I’m truly shocked and saddened to hear that Rance Cleaveland passed away. Rance advised me (as a Ph.D. student of his at UMCP) in model checking (also called formal verification).

Rance was an extremely kind advisor and extremely skilled in leadership and communication. He also had all of the swiftness, communication, and people understanding of a skilled manager. He always encouraged us to find the simplest example possible to illustrate a nuanced corner-case of a property we wanted to prove or disprove. The simplicity made complicated things clearer. He was also an extremely clear communicator and extremely skilled with people. Rance was always patient and kind, eager to guide rather than to chastise.  I will truly miss him.

COMPUTER SCIENCE

Model checking involves the following:

(1) abstracting a programs as a state machine (automaton) with labels,

(2) writing a desirable property (such as “bad event X will never happen”) as a formula in a logic,

(3) using a computer to automatically show (over all possible cases) that the specified property is true or false.  This is model checking.
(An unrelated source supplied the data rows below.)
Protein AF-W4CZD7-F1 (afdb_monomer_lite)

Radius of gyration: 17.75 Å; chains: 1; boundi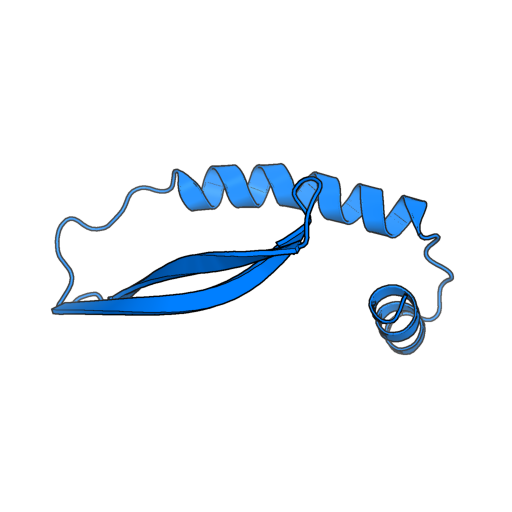ng box: 41×21×44 Å

Foldseek 3Di:
DVVQVVCCVVPVDRQDPVNVVVVVVVCVVVVVCVVVDDDDPDAPDKDKDWDFDFDPPPHTDTDTDIDIDGHHPD

Secondary structure (DSSP, 8-state):
-HHHHHHHHHH-S---HHHHHHHHHHHHHHHHHHHHSPPPS--SEEEEEEEEEEEEESEEEEEEEEEEEEE---

Sequence (74 aa):
RDVARFIESMFGSHYSPTTVSNITATVLDDIHQWQKRPLSKRYSVIYLDGLYVKLKRGTVRGEVVYFAMGIDEE

Structure (mmCIF, N/CA/C/O backbone):
data_AF-W4CZD7-F1
#
_entry.id   AF-W4CZD7-F1
#
loop_
_atom_site.group_PDB
_atom_site.id
_atom_site.type_symbol
_atom_site.label_atom_id
_atom_site.label_alt_id
_atom_site.label_comp_id
_atom_site.label_asym_id
_atom_site.label_entity_id
_atom_site.label_seq_id
_atom_site.pdbx_PDB_ins_code
_atom_site.Cartn_x
_atom_site.Cartn_y
_atom_site.Cartn_z
_atom_site.occupancy
_atom_site.B_iso_or_equiv
_atom_site.auth_seq_id
_atom_site.auth_comp_id
_atom_site.auth_asym_id
_atom_site.auth_atom_id
_atom_site.pdbx_PDB_model_num
ATOM 1 N N . ARG A 1 1 ? 15.465 2.540 -15.743 1.00 49.81 1 ARG A N 1
ATOM 2 C CA . ARG A 1 1 ? 16.928 2.753 -15.899 1.00 49.81 1 ARG A CA 1
ATOM 3 C C . ARG A 1 1 ? 17.461 3.752 -14.875 1.00 49.81 1 ARG A C 1
ATOM 5 O O . ARG A 1 1 ? 18.617 3.633 -14.500 1.00 49.81 1 ARG A O 1
ATOM 12 N N . ASP A 1 2 ? 16.624 4.660 -14.376 1.00 56.50 2 ASP A N 1
ATOM 13 C CA . ASP A 1 2 ? 17.036 5.688 -13.410 1.00 56.50 2 ASP A CA 1
ATOM 14 C C . ASP A 1 2 ? 17.252 5.145 -11.991 1.00 56.50 2 ASP A C 1
ATOM 16 O O . ASP A 1 2 ? 18.180 5.571 -11.321 1.00 56.50 2 ASP A O 1
ATOM 20 N N . VAL A 1 3 ? 16.498 4.118 -11.578 1.00 57.03 3 VAL A N 1
ATOM 21 C CA . VAL A 1 3 ? 16.701 3.424 -10.288 1.00 57.03 3 VAL A CA 1
ATOM 22 C C . VAL A 1 3 ? 18.100 2.806 -10.186 1.00 57.03 3 VAL A C 1
ATOM 24 O O . VAL A 1 3 ? 18.754 2.933 -9.159 1.00 57.03 3 VAL A O 1
ATOM 27 N N . ALA A 1 4 ? 18.590 2.194 -11.270 1.00 57.34 4 ALA A N 1
ATOM 28 C CA . ALA A 1 4 ? 19.936 1.627 -11.310 1.00 57.34 4 ALA A CA 1
ATOM 29 C C . ALA A 1 4 ? 21.009 2.718 -11.158 1.00 57.34 4 ALA A C 1
ATOM 31 O O . ALA A 1 4 ? 21.918 2.549 -10.357 1.00 57.34 4 ALA A O 1
ATOM 32 N N . ARG A 1 5 ? 20.853 3.867 -11.839 1.00 62.28 5 ARG A N 1
ATOM 33 C CA . ARG A 1 5 ? 21.766 5.018 -11.697 1.00 62.28 5 ARG A CA 1
ATOM 34 C C . ARG A 1 5 ? 21.721 5.647 -10.301 1.00 62.28 5 ARG A C 1
ATOM 36 O O . ARG A 1 5 ? 22.754 6.055 -9.784 1.00 62.28 5 ARG A O 1
ATOM 43 N N . PHE A 1 6 ? 20.540 5.739 -9.687 1.00 62.75 6 PHE A N 1
ATOM 44 C CA . PHE A 1 6 ? 20.386 6.289 -8.337 1.00 62.75 6 PHE A CA 1
ATOM 45 C C . PHE A 1 6 ? 21.071 5.397 -7.291 1.00 62.75 6 PHE A C 1
ATOM 47 O O . PHE A 1 6 ? 21.844 5.883 -6.468 1.00 62.75 6 PHE A O 1
ATOM 54 N N . ILE A 1 7 ? 20.872 4.081 -7.376 1.00 57.22 7 ILE A N 1
ATOM 55 C CA . ILE A 1 7 ? 21.538 3.110 -6.498 1.00 57.22 7 ILE A CA 1
ATOM 56 C C . ILE A 1 7 ? 23.056 3.090 -6.747 1.00 57.22 7 ILE A C 1
ATOM 58 O O . ILE A 1 7 ? 23.826 3.021 -5.793 1.00 57.22 7 ILE A O 1
ATOM 62 N N . GLU A 1 8 ? 23.497 3.232 -7.998 1.00 58.44 8 GLU A N 1
ATOM 63 C CA . GLU A 1 8 ? 24.914 3.355 -8.372 1.00 58.44 8 GLU A CA 1
ATOM 64 C C . GLU A 1 8 ? 25.573 4.593 -7.740 1.00 58.44 8 GLU A C 1
ATOM 66 O O . GLU A 1 8 ? 26.660 4.479 -7.175 1.00 58.44 8 GLU A O 1
ATOM 71 N N . SER A 1 9 ? 24.888 5.746 -7.730 1.00 60.22 9 SER A N 1
ATOM 72 C CA . SER A 1 9 ? 25.390 6.967 -7.075 1.00 60.22 9 SER A CA 1
ATOM 73 C C . SER A 1 9 ? 25.461 6.886 -5.546 1.00 60.22 9 SER A C 1
ATOM 75 O O . SER A 1 9 ? 26.292 7.560 -4.946 1.00 60.22 9 SER A O 1
ATOM 77 N N . MET A 1 10 ? 24.614 6.064 -4.916 1.00 59.03 10 MET A N 1
ATOM 78 C CA . MET A 1 10 ? 24.552 5.913 -3.456 1.00 59.03 10 MET A CA 1
ATOM 79 C C . MET A 1 10 ? 25.482 4.812 -2.929 1.00 59.03 10 MET A C 1
ATOM 81 O O . MET A 1 10 ? 25.994 4.935 -1.820 1.00 59.03 10 MET A O 1
ATOM 85 N N . PHE A 1 11 ? 25.704 3.737 -3.697 1.00 52.66 11 PHE A N 1
ATOM 86 C CA . PHE A 1 11 ? 26.341 2.513 -3.186 1.00 52.66 11 PHE A CA 1
ATOM 87 C C . PHE A 1 11 ? 27.562 2.024 -3.984 1.00 52.66 11 PHE A C 1
ATOM 89 O O . PHE A 1 11 ? 28.118 0.979 -3.647 1.00 52.66 11 PHE A O 1
ATOM 96 N N . GLY A 1 12 ? 28.010 2.754 -5.016 1.00 48.25 12 GLY A N 1
ATOM 97 C CA . GLY A 1 12 ? 29.333 2.597 -5.651 1.00 48.25 12 GLY A CA 1
ATOM 98 C C . GLY A 1 12 ? 29.636 1.245 -6.316 1.00 48.25 12 GLY A C 1
ATOM 99 O O . GLY A 1 12 ? 30.727 1.059 -6.847 1.00 48.25 12 GLY A O 1
ATOM 100 N N . SER A 1 13 ? 28.697 0.298 -6.300 1.00 53.25 13 SER A N 1
ATOM 101 C CA . SER A 1 13 ? 28.854 -1.051 -6.844 1.00 53.25 13 SER A CA 1
ATOM 102 C C . SER A 1 13 ? 27.808 -1.312 -7.921 1.00 53.25 13 SER A C 1
ATOM 104 O O . SER A 1 13 ? 26.627 -1.002 -7.759 1.00 53.25 13 SER A O 1
ATOM 106 N N . HIS A 1 14 ? 28.264 -1.885 -9.033 1.00 54.25 14 HIS A N 1
ATOM 107 C CA . HIS A 1 14 ? 27.484 -2.126 -10.242 1.00 54.25 14 HIS A CA 1
ATOM 108 C C . HIS A 1 14 ? 26.443 -3.236 -10.010 1.00 54.25 14 HIS A C 1
ATOM 110 O O . HIS A 1 14 ? 26.674 -4.408 -10.308 1.00 54.25 14 HIS A O 1
ATOM 116 N N . TYR A 1 15 ? 25.286 -2.889 -9.446 1.00 53.84 15 TYR A N 1
ATOM 117 C CA . TYR A 1 15 ? 24.165 -3.820 -9.350 1.00 53.84 15 TYR A CA 1
ATOM 118 C C . TYR A 1 15 ? 23.503 -3.953 -10.723 1.00 53.84 15 TYR A C 1
ATOM 120 O O . TYR A 1 15 ? 22.893 -3.016 -11.240 1.00 53.84 15 TYR A O 1
ATOM 128 N N . SER A 1 16 ? 23.645 -5.133 -11.332 1.00 58.56 16 SER A N 1
ATOM 129 C CA . SER A 1 16 ? 23.046 -5.431 -12.633 1.00 58.56 16 SER A CA 1
ATOM 130 C C . SER A 1 16 ? 21.514 -5.275 -12.585 1.00 58.56 16 SER A C 1
ATOM 132 O O . SER A 1 16 ? 20.912 -5.478 -11.524 1.00 58.56 16 SER A O 1
ATOM 134 N N . PRO A 1 17 ? 20.840 -4.984 -13.715 1.00 59.06 17 PRO A N 1
ATOM 135 C CA . PRO A 1 17 ? 19.376 -4.963 -13.777 1.00 59.06 17 PRO A CA 1
ATOM 136 C C . PRO A 1 17 ? 18.735 -6.235 -13.203 1.00 59.06 17 PRO A C 1
ATOM 138 O O . PRO A 1 17 ? 17.711 -6.157 -12.534 1.00 59.06 17 PRO A O 1
ATOM 141 N N . THR A 1 18 ? 19.388 -7.385 -13.391 1.00 58.66 18 THR A N 1
ATOM 142 C CA . THR A 1 18 ? 18.993 -8.683 -12.832 1.00 58.66 18 THR A CA 1
ATOM 143 C C . THR A 1 18 ? 19.038 -8.692 -11.305 1.00 58.66 18 THR A C 1
ATOM 145 O O . THR A 1 18 ? 18.132 -9.218 -10.666 1.00 58.66 18 THR A O 1
ATOM 148 N N . THR A 1 19 ? 20.049 -8.071 -10.694 1.00 60.38 19 THR A N 1
ATOM 149 C CA . THR A 1 19 ? 20.152 -7.977 -9.232 1.00 60.38 19 THR A CA 1
ATOM 150 C C . THR A 1 19 ? 19.068 -7.072 -8.654 1.00 60.38 19 THR A C 1
ATOM 152 O O . THR A 1 19 ? 18.461 -7.417 -7.645 1.00 60.38 19 THR A O 1
ATOM 155 N N . VAL A 1 20 ? 18.749 -5.963 -9.329 1.00 64.88 20 VAL A N 1
ATOM 156 C CA . VAL A 1 20 ? 17.629 -5.089 -8.940 1.00 64.88 20 VAL A CA 1
ATOM 157 C C . VAL A 1 20 ? 16.291 -5.820 -9.080 1.00 64.88 20 VAL A C 1
ATOM 159 O O . VAL A 1 20 ? 15.454 -5.735 -8.183 1.00 64.88 20 VAL A O 1
ATOM 162 N N . SER A 1 21 ? 16.087 -6.589 -10.154 1.00 64.19 21 SER A N 1
ATOM 163 C CA . SER A 1 21 ? 14.894 -7.430 -10.314 1.00 64.19 21 SER A CA 1
ATOM 164 C C . SER A 1 21 ? 14.774 -8.494 -9.221 1.00 64.19 21 SER A C 1
ATOM 166 O O . SER A 1 21 ? 13.680 -8.684 -8.698 1.00 64.19 21 SER A O 1
ATOM 168 N N . ASN A 1 22 ? 15.879 -9.129 -8.819 1.00 63.91 22 ASN A N 1
ATOM 169 C CA . ASN A 1 22 ? 15.880 -10.113 -7.733 1.00 63.91 22 ASN A CA 1
ATOM 170 C C . ASN A 1 22 ? 15.535 -9.477 -6.378 1.00 63.91 22 ASN A C 1
ATOM 172 O O . ASN A 1 22 ? 14.718 -10.026 -5.648 1.00 63.91 22 ASN A O 1
ATOM 176 N N . ILE A 1 23 ? 16.079 -8.295 -6.072 1.00 66.19 23 ILE A N 1
ATOM 177 C CA . ILE A 1 23 ? 15.709 -7.530 -4.866 1.00 66.19 23 ILE A CA 1
ATOM 178 C C . ILE A 1 23 ? 14.233 -7.109 -4.926 1.00 66.19 23 ILE A C 1
ATOM 180 O O . ILE A 1 23 ? 13.513 -7.174 -3.938 1.00 66.19 23 ILE A O 1
ATOM 184 N N . THR A 1 24 ? 13.738 -6.713 -6.100 1.00 68.06 24 THR A N 1
ATOM 185 C CA . THR A 1 24 ? 12.315 -6.371 -6.257 1.00 68.06 24 THR A CA 1
ATOM 186 C C . THR A 1 24 ? 11.426 -7.594 -6.007 1.00 68.06 24 THR A C 1
ATOM 188 O O . THR A 1 24 ? 10.345 -7.458 -5.445 1.00 68.06 24 THR A O 1
ATOM 191 N N . ALA A 1 25 ? 11.888 -8.793 -6.379 1.00 70.25 25 ALA A N 1
ATOM 192 C CA . ALA A 1 25 ? 11.164 -10.037 -6.147 1.00 70.25 25 ALA A CA 1
ATOM 193 C C . ALA A 1 25 ? 11.091 -10.415 -4.659 1.00 70.25 25 ALA A C 1
ATOM 195 O O . ALA A 1 25 ? 10.062 -10.933 -4.235 1.00 70.25 25 ALA A O 1
ATOM 196 N N . THR A 1 26 ? 12.121 -10.123 -3.855 1.00 72.94 26 THR A N 1
ATOM 197 C CA . THR A 1 26 ? 12.072 -10.390 -2.404 1.00 72.94 26 THR A CA 1
ATOM 198 C C . THR A 1 26 ? 11.050 -9.505 -1.692 1.00 72.94 26 THR A C 1
ATOM 200 O O . THR A 1 26 ? 10.376 -9.968 -0.782 1.00 72.94 26 THR A O 1
ATOM 203 N N . VAL A 1 27 ? 10.853 -8.270 -2.164 1.00 79.94 27 VAL A N 1
ATOM 204 C CA . VAL A 1 27 ? 9.867 -7.333 -1.595 1.00 79.94 27 VAL A CA 1
ATOM 205 C C . VAL A 1 27 ? 8.421 -7.743 -1.919 1.00 79.94 27 VAL A C 1
ATOM 207 O O . VAL A 1 27 ? 7.491 -7.303 -1.250 1.00 79.94 27 VAL A O 1
ATOM 210 N N . LEU A 1 28 ? 8.189 -8.604 -2.920 1.00 83.75 28 LEU A N 1
ATOM 211 C CA . LEU A 1 28 ? 6.832 -9.056 -3.255 1.00 83.75 28 LEU A CA 1
ATOM 212 C C . LEU A 1 28 ? 6.181 -9.838 -2.111 1.00 83.75 28 LEU A C 1
ATOM 214 O O . LEU A 1 28 ? 4.984 -9.671 -1.879 1.00 83.75 28 LEU A O 1
ATOM 218 N N . ASP A 1 29 ? 6.948 -10.669 -1.402 1.00 85.94 29 ASP A N 1
ATOM 219 C CA . ASP A 1 29 ? 6.416 -11.401 -0.250 1.00 85.94 29 ASP A CA 1
ATOM 220 C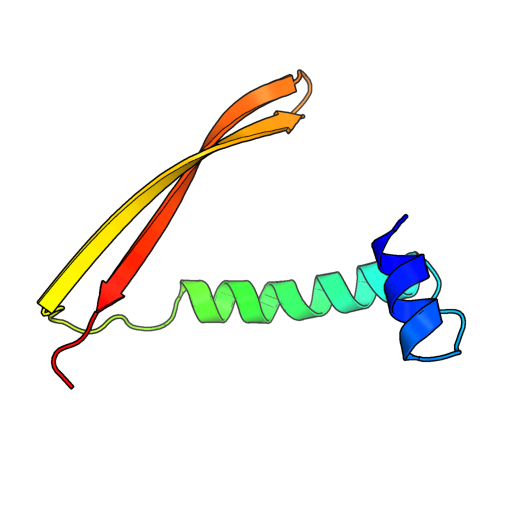 C . ASP A 1 29 ? 6.073 -10.440 0.894 1.00 85.94 29 ASP A C 1
ATOM 222 O O . ASP A 1 29 ? 4.955 -10.476 1.408 1.00 85.94 29 ASP A O 1
ATOM 226 N N . ASP A 1 30 ? 6.960 -9.485 1.190 1.00 86.12 30 ASP A N 1
ATOM 227 C CA . ASP A 1 30 ? 6.721 -8.436 2.188 1.00 86.12 30 ASP A CA 1
ATOM 228 C C . ASP A 1 30 ? 5.466 -7.614 1.865 1.00 86.12 30 ASP A C 1
ATOM 230 O O . ASP A 1 30 ? 4.654 -7.334 2.749 1.00 86.12 30 ASP A O 1
ATOM 234 N N . ILE A 1 31 ? 5.258 -7.268 0.588 1.00 88.06 31 ILE A N 1
ATOM 235 C CA . ILE A 1 31 ? 4.046 -6.579 0.125 1.00 88.06 31 ILE A CA 1
ATOM 236 C C . ILE A 1 31 ? 2.810 -7.444 0.384 1.00 88.06 31 ILE A C 1
ATOM 238 O O . ILE A 1 31 ? 1.807 -6.932 0.886 1.00 88.06 31 ILE A O 1
ATOM 242 N N . HIS A 1 32 ? 2.854 -8.741 0.070 1.00 89.19 32 HIS A N 1
ATOM 243 C CA . HIS A 1 32 ? 1.726 -9.638 0.324 1.00 89.19 32 HIS A CA 1
ATOM 244 C C . HIS A 1 32 ? 1.418 -9.773 1.818 1.00 89.19 32 HIS A C 1
ATOM 246 O O . HIS A 1 32 ? 0.242 -9.771 2.194 1.00 89.19 32 HIS A O 1
ATOM 252 N N . GLN A 1 33 ? 2.439 -9.871 2.672 1.00 91.50 33 GLN A N 1
ATOM 253 C CA . GLN A 1 33 ? 2.251 -9.908 4.124 1.00 91.50 33 GLN A CA 1
ATOM 254 C C . GLN A 1 33 ? 1.668 -8.592 4.637 1.00 91.50 33 GLN A C 1
ATOM 256 O O . GLN A 1 33 ? 0.699 -8.593 5.398 1.00 91.50 33 GLN A O 1
ATOM 261 N N . TRP A 1 34 ? 2.191 -7.462 4.161 1.00 90.69 34 TRP A N 1
ATOM 262 C CA . TRP A 1 34 ? 1.689 -6.140 4.517 1.00 90.69 34 TRP A CA 1
ATOM 263 C C . TRP A 1 34 ? 0.228 -5.942 4.095 1.00 90.69 34 TRP A C 1
ATOM 265 O O . TRP A 1 34 ? -0.559 -5.399 4.866 1.00 90.69 34 TRP A O 1
ATOM 275 N N . GLN A 1 35 ? -0.175 -6.428 2.917 1.00 89.62 35 GLN A N 1
ATOM 276 C CA . GLN A 1 35 ? -1.569 -6.361 2.456 1.00 89.62 35 GLN A CA 1
ATOM 27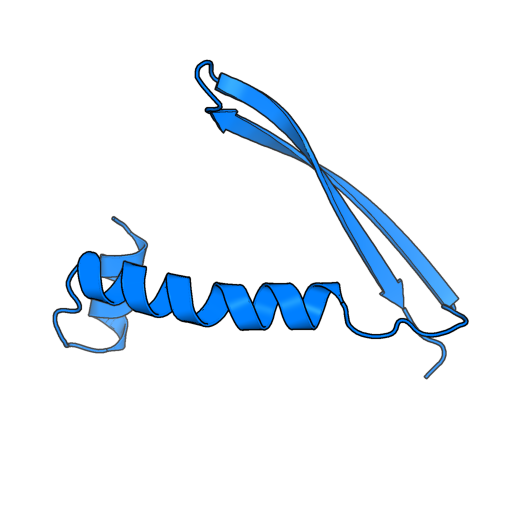7 C C . GLN A 1 35 ? -2.520 -7.241 3.279 1.00 89.62 35 GLN A C 1
ATOM 279 O O . GLN A 1 35 ? -3.697 -6.911 3.408 1.00 89.62 35 GLN A O 1
ATOM 284 N N . LYS A 1 36 ? -2.028 -8.356 3.833 1.00 92.88 36 LYS A N 1
ATOM 285 C CA . LYS A 1 36 ? -2.812 -9.287 4.664 1.00 92.88 36 LYS A CA 1
ATOM 286 C C . LYS A 1 36 ? -2.794 -8.949 6.152 1.00 92.88 36 LYS A C 1
ATOM 288 O O . LYS A 1 36 ? -3.439 -9.652 6.933 1.00 92.88 36 LYS A O 1
ATOM 293 N N . ARG A 1 37 ? -2.047 -7.922 6.563 1.00 93.56 37 ARG A N 1
ATOM 294 C CA . ARG A 1 37 ? -1.924 -7.557 7.974 1.00 93.56 37 ARG A CA 1
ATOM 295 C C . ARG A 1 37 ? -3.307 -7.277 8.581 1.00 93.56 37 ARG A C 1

Theorists will note that this process of model checking is asking if state q of a machine satisfy a property phi, which is the model checking problem. If you are in the world of boolean formulas and propositions, the NP-complete satisfiability problem (SAT) asks: does there exists a boolean assignment q that s satisfy formula \phi? The analogous model checking problem is: given boolean assignment q (each proposition is either T or F), does q satisfy \phi? For boolean assignments, the model-checking problem is in P.

While Rance worked in a variety of areas related to formal verification that spanned process algebras, different logics, different automata types, and cyber-physical systems, with me we improved the art of timed automata model checking using a timed modal-mu calculus (timed logic). Timed automata and timed logics extend state machines by introducing a finite number of clocks. These clocks all advance (like time advancing) and can reset, and timed logics now have timing constraints (“within T time” is the most common constraint). We worked on extending the state of the art of what we could model-check on timed automata, both with theoretical proofs and by implementing a model checker (in C++) to model-check these richer timed properties. It turns out that this model checking work is decidable (model checking the simplest formulas in timed automata was previously shown to be PSPACE HARD).  I inherited work started by others, enhanced it, and passed it on; that work is currently being enhanced by others today. Our approach was novel in that we used a proof system of predicates and were able to model check more expressive formulas on timed automata with this enhanced system (See this paper). For details see my PhD thesis here.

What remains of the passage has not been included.